Initial Group Leader Training Meeting Agenda


  • Bryan—conduct
  • Kristin—spiritual thought; something that re-enforces the mission. E.g., the merit of teaching and learning the gospel together (DC 88:122).
  • Finalize our Ward FHE Mission statement all together
  • Decide and set expectations together regarding what FHE should entail.
    • Read Handbook, “Priesthood leaders should not give directions as to what families should do during this time.”  We trust you to follow the Spirit and provide the direction that your specific group needs.  Whatever discussion follows are to be considered guidelines and helpful suggestions to get you started.
      • What should the lesson be like?
        • Participation is key to engagementàspiritual growth
      • Should we have an activity?
        • If you do, be careful not to break church guidelines.  Talk with K or B with plenty of time ahead just in case there is a problem.
      • Should we have food?
        • If you do, you might consider reaching out to a less-active member of your group to fulfill a ward assignment
        • Assign apartment to bring (Cook or buy)
        • Out of your pocket
  • “What am I suppose to be doing as a Group Leader?” (Define these roles together.)
    • Get a list of your group members from K or B.
    • Establish a clear system of communication/calendaring with your co-group leader
      • I’ve created a default Google Calendar for you to use, if you so choose.
    • Establish a definite time and location that people can depend on.
      • It’s okay to make adjustments as long as your communication network is strong. (Not just a haphazard announcement.)
    • Cont. reviewing tips for success from handout.

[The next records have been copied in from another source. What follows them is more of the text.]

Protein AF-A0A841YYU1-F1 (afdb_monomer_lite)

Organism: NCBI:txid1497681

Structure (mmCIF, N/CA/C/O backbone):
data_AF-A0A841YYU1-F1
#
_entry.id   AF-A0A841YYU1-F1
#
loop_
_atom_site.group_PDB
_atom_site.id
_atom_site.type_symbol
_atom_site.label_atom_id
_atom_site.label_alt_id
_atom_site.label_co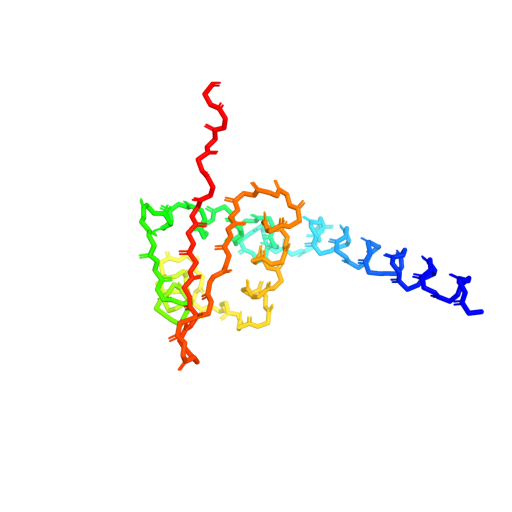mp_id
_atom_site.label_asym_id
_atom_site.label_entity_id
_atom_site.label_seq_id
_atom_site.pdbx_PDB_ins_code
_atom_site.Cartn_x
_atom_site.Cartn_y
_atom_site.Cartn_z
_atom_site.occupancy
_atom_site.B_iso_or_equiv
_atom_site.auth_seq_id
_atom_site.auth_comp_id
_atom_site.auth_asym_id
_atom_site.auth_atom_id
_atom_site.pdbx_PDB_model_num
ATOM 1 N N . MET A 1 1 ? -14.175 -29.906 1.606 1.00 49.25 1 MET A N 1
ATOM 2 C CA . MET A 1 1 ? -14.235 -28.447 1.845 1.00 49.25 1 MET A CA 1
ATOM 3 C C . MET A 1 1 ? -12.966 -27.914 2.523 1.00 49.25 1 MET A C 1
ATOM 5 O O . MET A 1 1 ? -12.357 -27.011 1.975 1.00 49.25 1 MET A O 1
ATOM 9 N N . LEU A 1 2 ? -12.478 -28.519 3.617 1.00 45.59 2 LEU A N 1
ATOM 10 C CA . LEU A 1 2 ? -11.233 -28.099 4.302 1.00 45.59 2 LEU A CA 1
ATOM 11 C C . LEU A 1 2 ? -9.953 -28.157 3.432 1.00 45.59 2 LEU A C 1
ATOM 13 O O . LEU A 1 2 ? -9.119 -27.262 3.505 1.00 45.59 2 LEU A O 1
ATOM 17 N N . LEU A 1 3 ? -9.820 -29.156 2.550 1.00 43.62 3 LEU A N 1
ATOM 18 C CA . LEU A 1 3 ? -8.645 -29.326 1.674 1.00 43.62 3 LEU A CA 1
ATOM 19 C C . LEU A 1 3 ? -8.499 -28.258 0.571 1.00 43.62 3 LEU A C 1
ATOM 21 O O . LEU A 1 3 ? -7.389 -28.014 0.100 1.00 43.62 3 LEU A O 1
ATOM 25 N N . GLN A 1 4 ? -9.591 -27.612 0.148 1.00 48.12 4 GLN A N 1
ATOM 26 C CA . GLN A 1 4 ? -9.517 -26.527 -0.841 1.00 48.12 4 GLN A CA 1
ATOM 27 C C . GLN A 1 4 ? -8.966 -25.240 -0.214 1.00 48.12 4 GLN A C 1
ATOM 29 O O . GLN A 1 4 ? -8.154 -24.570 -0.845 1.00 48.12 4 GLN A O 1
ATOM 34 N N . ASN A 1 5 ? -9.310 -24.959 1.049 1.00 53.09 5 ASN A N 1
ATOM 35 C CA . ASN A 1 5 ? -8.814 -23.787 1.776 1.00 53.09 5 ASN A CA 1
ATOM 36 C C . ASN A 1 5 ? -7.303 -23.846 2.039 1.00 53.09 5 ASN A C 1
ATOM 38 O O . ASN A 1 5 ? -6.620 -22.843 1.865 1.00 53.09 5 ASN A O 1
ATOM 42 N N . VAL A 1 6 ? -6.755 -25.017 2.383 1.00 58.25 6 VAL A N 1
ATOM 43 C CA . VAL A 1 6 ? -5.304 -25.172 2.623 1.00 58.25 6 VAL A CA 1
ATOM 44 C C . VAL A 1 6 ? -4.494 -24.971 1.336 1.00 58.25 6 VAL A C 1
ATOM 46 O O . VAL A 1 6 ? -3.455 -24.316 1.352 1.00 58.25 6 VAL A O 1
ATOM 49 N N . ASN A 1 7 ? -4.992 -25.467 0.200 1.00 59.00 7 ASN A N 1
ATOM 50 C CA . ASN A 1 7 ? -4.347 -25.254 -1.099 1.00 59.00 7 ASN A CA 1
ATOM 51 C C . ASN A 1 7 ? -4.403 -23.789 -1.547 1.00 59.00 7 ASN A C 1
ATOM 53 O O . ASN A 1 7 ? -3.433 -23.292 -2.117 1.00 59.00 7 ASN A O 1
ATOM 57 N N . TYR A 1 8 ? -5.505 -23.093 -1.263 1.00 60.75 8 TYR A N 1
ATOM 58 C CA . TYR A 1 8 ? -5.640 -21.664 -1.547 1.00 60.75 8 TYR A CA 1
ATOM 59 C C . TYR A 1 8 ? -4.680 -20.825 -0.702 1.00 60.75 8 TYR A C 1
ATOM 61 O O . TYR A 1 8 ? -3.996 -19.951 -1.232 1.00 60.75 8 TYR A O 1
ATOM 69 N N . LEU A 1 9 ? -4.568 -21.145 0.590 1.00 56.81 9 LEU A N 1
ATOM 70 C CA . LEU A 1 9 ? -3.627 -20.499 1.501 1.00 56.81 9 LEU A CA 1
ATOM 71 C C . LEU A 1 9 ? -2.180 -20.714 1.038 1.00 56.81 9 LEU A C 1
ATOM 73 O O . LEU A 1 9 ? -1.399 -19.774 0.958 1.00 56.81 9 LEU A O 1
ATOM 77 N N . TRP A 1 10 ? -1.835 -21.941 0.643 1.00 57.75 10 TRP A N 1
ATOM 78 C CA . TRP A 1 10 ? -0.506 -22.266 0.125 1.00 57.75 10 TRP A CA 1
ATOM 79 C C . TRP A 1 10 ? -0.196 -21.581 -1.213 1.00 57.75 10 TRP A C 1
ATOM 81 O O . TRP A 1 10 ? 0.935 -21.158 -1.459 1.00 57.75 10 TRP A O 1
ATOM 91 N N . TYR A 1 11 ? -1.200 -21.435 -2.079 1.00 63.16 11 TYR A N 1
ATOM 92 C CA . TYR A 1 11 ? -1.083 -20.692 -3.331 1.00 63.16 11 TYR A CA 1
ATOM 93 C C . TYR A 1 11 ? -0.859 -19.192 -3.089 1.00 63.16 11 TYR A C 1
ATOM 95 O O . TYR A 1 11 ? 0.015 -18.596 -3.722 1.00 63.16 11 TYR A O 1
ATOM 103 N N . LEU A 1 12 ? -1.591 -18.603 -2.138 1.00 54.94 12 LEU A N 1
ATOM 104 C CA . LEU A 1 12 ? -1.402 -17.223 -1.687 1.00 54.94 12 LEU A CA 1
ATOM 105 C C . LEU A 1 12 ? 0.002 -17.017 -1.113 1.00 54.94 12 LEU A C 1
ATOM 107 O O . LEU A 1 12 ? 0.723 -16.147 -1.591 1.00 54.94 12 LEU A O 1
ATOM 111 N N . VAL A 1 13 ? 0.444 -17.883 -0.195 1.00 62.03 13 VAL A N 1
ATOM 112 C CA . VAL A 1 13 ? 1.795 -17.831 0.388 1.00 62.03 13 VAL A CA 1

General things for group leaders to consider with your co

  • How are we going to make assignments?
    • Make assignments by apartment.  Make an assignment chart/wheel.
      • Get an individual’s name for accountability.
    • If you have a proactive group from the get-go, let individuals and/or apartments sign up on a roles in each of the FHE night.
    • Follow the Spirit week to week.  Maybe you do it.  Maybe you notice someone is there and extend a special invitation to them to participate.
  • Why do our group members choose not to go to FHE, and what you can do about it:
    • “I don’t know when lesson is.”
    • “It’s going to take too long.”
    • “I have a scheduling conflict (studying, working, watching tv, etc.)”
    • “I do an alternative activity with boyfriend/girlfriend.”
    • “It’s just a big social event; it offers no spiritual edification.”
    • “I’m kind of a recluse.”
    • “Not social enough; I’d go if the cute people would show up.”
  • A week from now (Feb 26th), we want you as co-chairs to adopt a scripturally-based theme for your group; something that conveys your group’s take on our FHE mission.  Also, declare your new group name. (Something more memorable, and hopefully more meaningful, than “group #.”) 

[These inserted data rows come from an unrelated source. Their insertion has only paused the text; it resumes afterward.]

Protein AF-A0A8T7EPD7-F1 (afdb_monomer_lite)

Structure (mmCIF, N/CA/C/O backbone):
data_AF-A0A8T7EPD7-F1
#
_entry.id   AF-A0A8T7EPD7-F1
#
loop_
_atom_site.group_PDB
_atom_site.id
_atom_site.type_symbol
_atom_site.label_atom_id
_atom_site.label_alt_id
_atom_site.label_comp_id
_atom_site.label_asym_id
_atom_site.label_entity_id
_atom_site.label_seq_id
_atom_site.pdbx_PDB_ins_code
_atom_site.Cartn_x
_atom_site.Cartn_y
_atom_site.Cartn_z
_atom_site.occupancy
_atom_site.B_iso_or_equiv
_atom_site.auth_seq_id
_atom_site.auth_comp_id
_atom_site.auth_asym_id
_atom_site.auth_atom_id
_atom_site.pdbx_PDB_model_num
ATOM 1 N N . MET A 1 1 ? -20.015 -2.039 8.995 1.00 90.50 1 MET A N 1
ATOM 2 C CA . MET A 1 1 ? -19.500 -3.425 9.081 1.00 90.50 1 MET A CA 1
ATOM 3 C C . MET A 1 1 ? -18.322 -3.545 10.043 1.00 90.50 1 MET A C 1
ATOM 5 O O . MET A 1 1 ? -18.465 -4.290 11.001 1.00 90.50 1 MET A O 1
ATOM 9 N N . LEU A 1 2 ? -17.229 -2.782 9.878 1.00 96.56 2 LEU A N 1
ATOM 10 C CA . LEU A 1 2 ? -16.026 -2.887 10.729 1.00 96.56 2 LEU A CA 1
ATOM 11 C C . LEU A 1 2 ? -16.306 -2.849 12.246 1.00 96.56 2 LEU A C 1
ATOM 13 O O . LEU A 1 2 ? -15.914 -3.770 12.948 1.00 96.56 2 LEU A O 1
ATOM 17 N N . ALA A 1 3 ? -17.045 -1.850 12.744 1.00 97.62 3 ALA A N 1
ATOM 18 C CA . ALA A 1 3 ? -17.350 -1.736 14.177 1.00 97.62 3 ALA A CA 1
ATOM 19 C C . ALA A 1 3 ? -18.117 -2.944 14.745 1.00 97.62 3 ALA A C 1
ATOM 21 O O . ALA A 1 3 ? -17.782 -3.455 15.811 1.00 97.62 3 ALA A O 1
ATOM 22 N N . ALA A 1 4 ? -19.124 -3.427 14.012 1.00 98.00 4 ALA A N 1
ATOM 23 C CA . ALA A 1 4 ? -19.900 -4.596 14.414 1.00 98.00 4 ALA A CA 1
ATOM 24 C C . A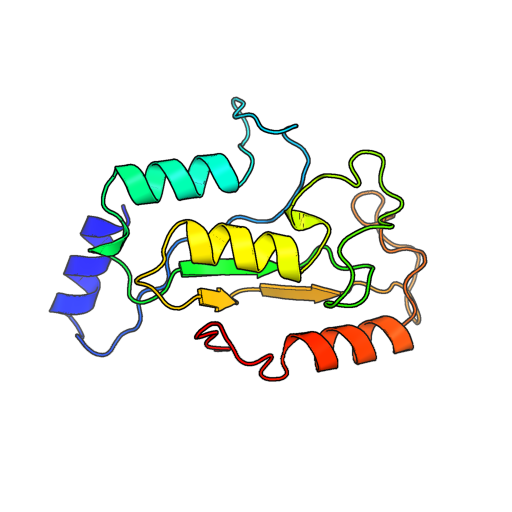LA A 1 4 ? -19.025 -5.861 14.455 1.00 98.00 4 ALA A C 1
ATOM 26 O O . ALA A 1 4 ? -19.072 -6.604 15.432 1.00 98.00 4 ALA A O 1
ATOM 27 N N . ALA A 1 5 ? -18.192 -6.065 13.427 1.00 98.00 5 ALA A N 1
ATOM 28 C CA . ALA A 1 5 ? -17.276 -7.199 13.354 1.00 98.00 5 ALA A CA 1
ATOM 29 C C . ALA A 1 5 ? -16.223 -7.154 14.470 1.00 98.00 5 ALA A C 1
ATOM 31 O O . ALA A 1 5 ? -16.039 -8.148 15.164 1.00 98.00 5 ALA A O 1
ATOM 32 N N . TYR A 1 6 ? -15.587 -6.001 14.693 1.00 98.50 6 TYR A N 1
ATOM 33 C CA . TYR A 1 6 ? -14.578 -5.828 15.739 1.00 98.50 6 TYR A CA 1
ATOM 34 C C . TYR A 1 6 ? -15.124 -6.196 17.118 1.00 98.50 6 TYR A C 1
ATOM 36 O O . TYR A 1 6 ? -14.537 -7.021 17.811 1.00 98.50 6 TYR A O 1
ATOM 44 N N . ASN A 1 7 ? -16.282 -5.645 17.495 1.00 98.50 7 ASN A N 1
ATOM 45 C CA . ASN A 1 7 ? -16.876 -5.903 18.806 1.00 98.50 7 ASN A CA 1
ATOM 46 C C . ASN A 1 7 ? -17.251 -7.381 18.984 1.00 98.50 7 ASN A C 1
ATOM 48 O O . ASN A 1 7 ? -16.989 -7.955 20.040 1.00 98.50 7 ASN A O 1
ATOM 52 N N . ALA A 1 8 ? -17.817 -8.009 17.949 1.00 98.62 8 ALA A N 1
ATOM 53 C CA . ALA A 1 8 ? -18.143 -9.432 17.983 1.00 98.62 8 ALA A CA 1
ATOM 54 C C . ALA A 1 8 ? -16.882 -10.302 18.122 1.00 98.62 8 ALA A C 1
ATOM 56 O O . ALA A 1 8 ? -16.836 -11.186 18.976 1.00 98.62 8 ALA A O 1
ATOM 57 N N . ILE A 1 9 ? -15.837 -10.013 17.337 1.00 98.56 9 ILE A N 1
ATOM 58 C CA . ILE A 1 9 ? -14.555 -10.727 17.382 1.00 98.56 9 ILE A CA 1
ATOM 59 C C . ILE A 1 9 ? -13.910 -10.579 18.760 1.00 98.56 9 ILE A C 1
ATOM 61 O O . ILE A 1 9 ? -13.571 -11.583 19.379 1.00 98.56 9 ILE A O 1
ATOM 65 N N . LYS A 1 10 ? -13.788 -9.352 19.279 1.00 98.44 10 LYS A N 1
ATOM 66 C CA . LYS A 1 10 ? -13.136 -9.097 20.570 1.00 98.44 10 LYS A CA 1
ATOM 67 C C . LYS A 1 10 ? -13.912 -9.666 21.753 1.00 98.44 10 LYS A C 1
ATOM 69 O O . LYS A 1 10 ? -13.290 -10.102 22.716 1.00 98.44 10 LYS A O 1
ATOM 74 N N . SER A 1 11 ? -15.243 -9.718 21.669 1.00 98.50 11 SER A N 1
ATOM 75 C CA . SER A 1 11 ? -16.071 -10.391 22.674 1.00 98.50 11 SER A CA 1
ATOM 76 C C . SER A 1 11 ? -15.885 -11.910 22.672 1.00 98.50 11 SER A C 1
ATOM 78 O O . SER A 1 11 ? -16.029 -12.527 23.724 1.00 98.50 11 SER A O 1
ATOM 80 N N . ALA A 1 12 ? -15.611 -12.517 21.514 1.00 98.62 12 ALA A N 1
ATOM 81 C CA . ALA A 1 12 ? -15.381 -13.956 21.401 1.00 98.62 12 ALA A CA 1
ATOM 82 C C . ALA A 1 12 ? -13.938 -14.341 21.765 1.00 98.62 12 ALA A C 1
ATOM 84 O O . ALA A 1 12 ? -13.713 -15.336 22.451 1.00 98.62 12 ALA A O 1
ATOM 85 N N . ASN A 1 13 ? -12.958 -13.555 21.313 1.00 98.44 13 ASN A N 1
ATOM 86 C CA . ASN A 1 13 ? -11.546 -13.730 21.622 1.00 98.44 13 ASN A CA 1
ATOM 87 C C . ASN A 1 13 ? -10.793 -12.395 21.505 1.00 98.44 13 ASN A C 1
ATOM 89 O O . ASN A 1 13 ? -10.506 -11.911 20.408 1.00 98.44 13 ASN A O 1
ATOM 93 N N . GLY A 1 14 ? -10.401 -11.828 22.648 1.00 97.38 14 GLY A N 1
ATOM 94 C CA . GLY A 1 14 ? -9.648 -10.571 22.696 1.00 97.38 14 GLY A CA 1
ATOM 95 C C . GLY A 1 14 ? -8.280 -10.623 21.999 1.00 97.38 14 GLY A C 1
ATOM 96 O O . GLY A 1 14 ? -7.792 -9.586 21.547 1.00 97.38 14 GLY A O 1
ATOM 97 N N . ASN A 1 15 ? -7.696 -11.818 21.850 1.00 97.56 15 ASN A N 1
ATOM 98 C CA . ASN A 1 15 ? -6.383 -12.020 21.230 1.00 97.56 15 ASN A CA 1
ATOM 99 C C . ASN A 1 15 ? -6.429 -12.061 19.695 1.00 97.56 15 ASN A C 1
ATOM 101 O O . ASN A 1 15 ? -5.380 -12.032 19.057 1.00 97.56 15 ASN A O 1
ATOM 105 N N . THR A 1 16 ? -7.612 -12.145 19.079 1.00 98.00 16 THR A N 1
ATOM 106 C CA . THR A 1 16 ? -7.723 -12.134 17.616 1.00 98.00 16 THR A CA 1
ATOM 107 C C . THR A 1 16 ? -7.409 -10.743 17.079 1.00 98.00 16 THR A C 1
ATOM 109 O O . THR A 1 16 ? -8.068 -9.776 17.457 1.00 98.00 16 THR A O 1
ATOM 112 N N . VAL A 1 17 ? -6.428 -10.641 16.181 1.00 97.31 17 VAL A N 1
ATOM 113 C CA . VAL A 1 17 ? -6.086 -9.389 15.494 1.00 97.31 17 VAL A CA 1
ATOM 114 C C . VAL A 1 17 ? -7.148 -9.066 14.445 1.00 97.31 17 VAL A C 1
ATOM 116 O O . VAL A 1 17 ? -7.497 -9.908 13.621 1.00 97.31 17 VAL A O 1
ATOM 119 N N . VAL A 1 18 ? -7.651 -7.834 14.464 1.00 97.94 18 VAL A N 1
ATOM 120 C CA . VAL A 1 18 ? -8.573 -7.298 13.463 1.00 97.94 18 VAL A CA 1
ATOM 121 C C . VAL A 1 18 ? -7.832 -6.290 12.599 1.00 97.94 18 VAL A C 1
ATOM 123 O O . VAL A 1 18 ? -7.529 -5.177 13.032 1.00 97.94 18 VAL A O 1
ATOM 126 N N . ILE A 1 19 ? -7.566 -6.686 11.361 1.00 98.00 19 ILE A N 1
ATOM 127 C CA . ILE A 1 19 ? -7.009 -5.819 10.324 1.00 9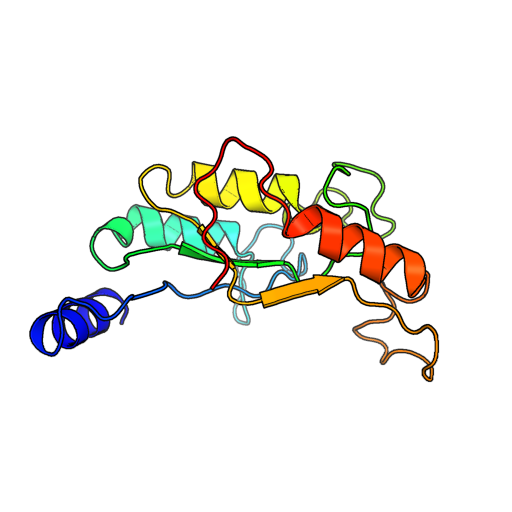8.00 19 ILE A CA 1
ATOM 128 C C . ILE A 1 19 ? -8.177 -5.144 9.601 1.00 98.00 19 ILE A C 1
ATOM 130 O O . ILE A 1 19 ? -9.197 -5.785 9.336 1.00 98.00 19 ILE A O 1
ATOM 134 N N . SER A 1 20 ? -8.071 -3.847 9.302 1.00 97.25 20 SER A N 1
ATOM 135 C CA . SER A 1 20 ? -9.065 -3.193 8.444 1.00 97.25 20 SER A CA 1
ATOM 136 C C . SER A 1 20 ? -9.104 -3.797 7.039 1.00 97.25 20 SER A C 1
ATOM 138 O O . SER A 1 20 ? -8.252 -4.597 6.663 1.00 97.25 20 SER A O 1
ATOM 140 N N . GLY A 1 21 ? -10.055 -3.348 6.215 1.00 92.25 21 GLY A N 1
ATOM 141 C CA . GLY A 1 21 ? -9.940 -3.570 4.775 1.00 92.25 21 GLY A CA 1
ATOM 142 C C . GLY A 1 21 ? -8.625 -2.994 4.238 1.00 92.25 21 GLY A C 1
ATOM 143 O O . GLY A 1 21 ? -8.147 -1.982 4.759 1.00 92.25 21 GLY A O 1
ATOM 144 N N . ALA A 1 22 ? -8.087 -3.644 3.209 1.00 93.38 22 ALA A N 1
ATOM 145 C CA . ALA A 1 22 ? -6.888 -3.248 2.485 1.00 93.38 22 ALA A CA 1
ATOM 146 C C . ALA A 1 22 ? -7.267 -2.995 1.015 1.00 93.38 22 ALA A C 1
ATOM 148 O O . ALA A 1 22 ? -7.455 -3.946 0.251 1.00 93.38 22 ALA A O 1
ATOM 149 N N . PRO A 1 23 ? -7.507 -1.731 0.630 1.00 93.00 23 PRO A N 1
ATOM 150 C CA . PRO A 1 23 ? -7.839 -1.385 -0.745 1.00 93.00 23 PRO A CA 1
ATOM 151 C C . PRO A 1 23 ? -6.754 -1.848 -1.719 1.00 93.00 23 PRO A C 1
ATOM 153 O O . PRO A 1 23 ? -5.565 -1.754 -1.424 1.00 93.00 23 PRO A O 1
ATOM 156 N N . SER A 1 24 ? -7.173 -2.356 -2.879 1.00 91.19 24 SER A N 1
ATOM 157 C CA . SER A 1 24 ? -6.237 -2.701 -3.948 1.00 91.19 24 SER A CA 1
ATOM 158 C C . SER A 1 24 ? -5.768 -1.426 -4.646 1.00 91.19 24 SER A C 1
ATOM 160 O O . SER A 1 24 ? -6.616 -0.677 -5.134 1.00 91.19 24 SER A O 1
ATOM 162 N N . PRO A 1 25 ? -4.454 -1.194 -4.753 1.00 90.31 25 PRO A N 1
ATOM 163 C CA . PRO A 1 25 ? -3.938 0.007 -5.368 1.00 90.31 25 PRO A CA 1
ATOM 164 C C . PRO A 1 25 ? -4.114 -0.090 -6.891 1.00 90.31 25 PRO A C 1
ATOM 166 O O . PRO A 1 25 ? -3.765 -1.088 -7.521 1.00 90.31 25 PRO A O 1
ATOM 169 N N . THR A 1 26 ? -4.729 0.928 -7.496 1.00 86.50 26 THR A N 1
ATOM 170 C CA . THR A 1 26 ? -5.011 0.926 -8.947 1.00 86.50 26 THR A CA 1
ATOM 171 C C . THR A 1 26 ? -4.458 2.159 -9.657 1.00 86.50 26 THR A C 1
ATOM 173 O O . THR A 1 26 ? -3.963 2.073 -10.786 1.00 86.50 26 THR A O 1
ATOM 176 N N . GLY A 1 27 ? -4.564 3.329 -9.017 1.00 87.56 27 GLY A N 1
ATOM 177 C CA . GLY A 1 27 ? -4.359 4.630 -9.655 1.00 87.56 27 GLY A CA 1
ATOM 178 C C . GLY A 1 27 ? -5.315 4.902 -10.819 1.00 87.56 27 GLY A C 1
ATOM 179 O O . GLY A 1 27 ? -5.046 5.781 -11.638 1.00 87.56 27 GLY A O 1
ATOM 180 N N . PHE A 1 28 ? -6.397 4.129 -10.927 1.00 89.00 28 PHE A N 1
ATOM 181 C CA . PHE A 1 28 ? -7.332 4.177 -12.045 1.00 89.00 28 PHE A CA 1
ATOM 182 C C . PHE A 1 28 ? -8.320 5.341 -11.919 1.00 89.00 28 PHE A C 1
ATOM 184 O O . PHE A 1 28 ? -8.736 5.901 -12.933 1.00 89.00 28 PHE A O 1
ATOM 191 N N . TRP A 1 29 ? -8.689 5.732 -10.694 1.00 91.12 29 TRP A N 1
ATOM 192 C CA . TRP A 1 29 ? -9.819 6.638 -10.468 1.00 91.12 29 TRP A CA 1
ATOM 193 C C . TRP A 1 29 ? -9.466 8.128 -10.516 1.00 91.12 29 TRP A C 1
ATOM 195 O O . TRP A 1 29 ? -10.360 8.966 -10.393 1.00 91.12 29 TRP A O 1
ATOM 205 N N . GLY A 1 30 ? -8.197 8.482 -10.744 1.00 87.81 30 GLY A N 1
ATOM 206 C CA . GLY A 1 30 ? -7.777 9.864 -11.007 1.00 87.81 30 GLY A CA 1
ATOM 207 C C . GLY A 1 30 ? -7.993 10.824 -9.830 1.00 87.81 30 GLY A C 1
ATOM 208 O O . GLY A 1 30 ? -8.258 12.008 -10.028 1.00 87.81 30 GLY A O 1
ATOM 209 N N . GLY A 1 31 ? -7.912 10.318 -8.606 1.00 87.62 31 GLY A N 1
ATOM 210 C CA . GLY A 1 31 ? -8.133 11.038 -7.358 1.00 87.62 31 GLY A CA 1
ATOM 211 C C . GLY A 1 31 ? -9.604 11.190 -6.980 1.00 87.62 31 GLY A C 1
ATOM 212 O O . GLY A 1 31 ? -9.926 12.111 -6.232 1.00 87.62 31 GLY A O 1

Monthly FHE Schedule Pattern

  • Week 1—Ensign-based FHE
  • Week 2—Active FHE (gospel-in-motion) 
    • Group service activities are great for unifying individuals.
    • Do something for members who aren’t there.  Let them know you are aware of them and that you care for their well-being.
  • Week 3—Group-leader-directed FHE (Optional Bishopric Homes)
    • LDS.org Resources (See: “Family Activities” near the bottom of the webpage.)
    • Ask the participants what activities they would like to do.
  • Week 4—Combined with one other group
    • Encourage each member to plan to come together with someone.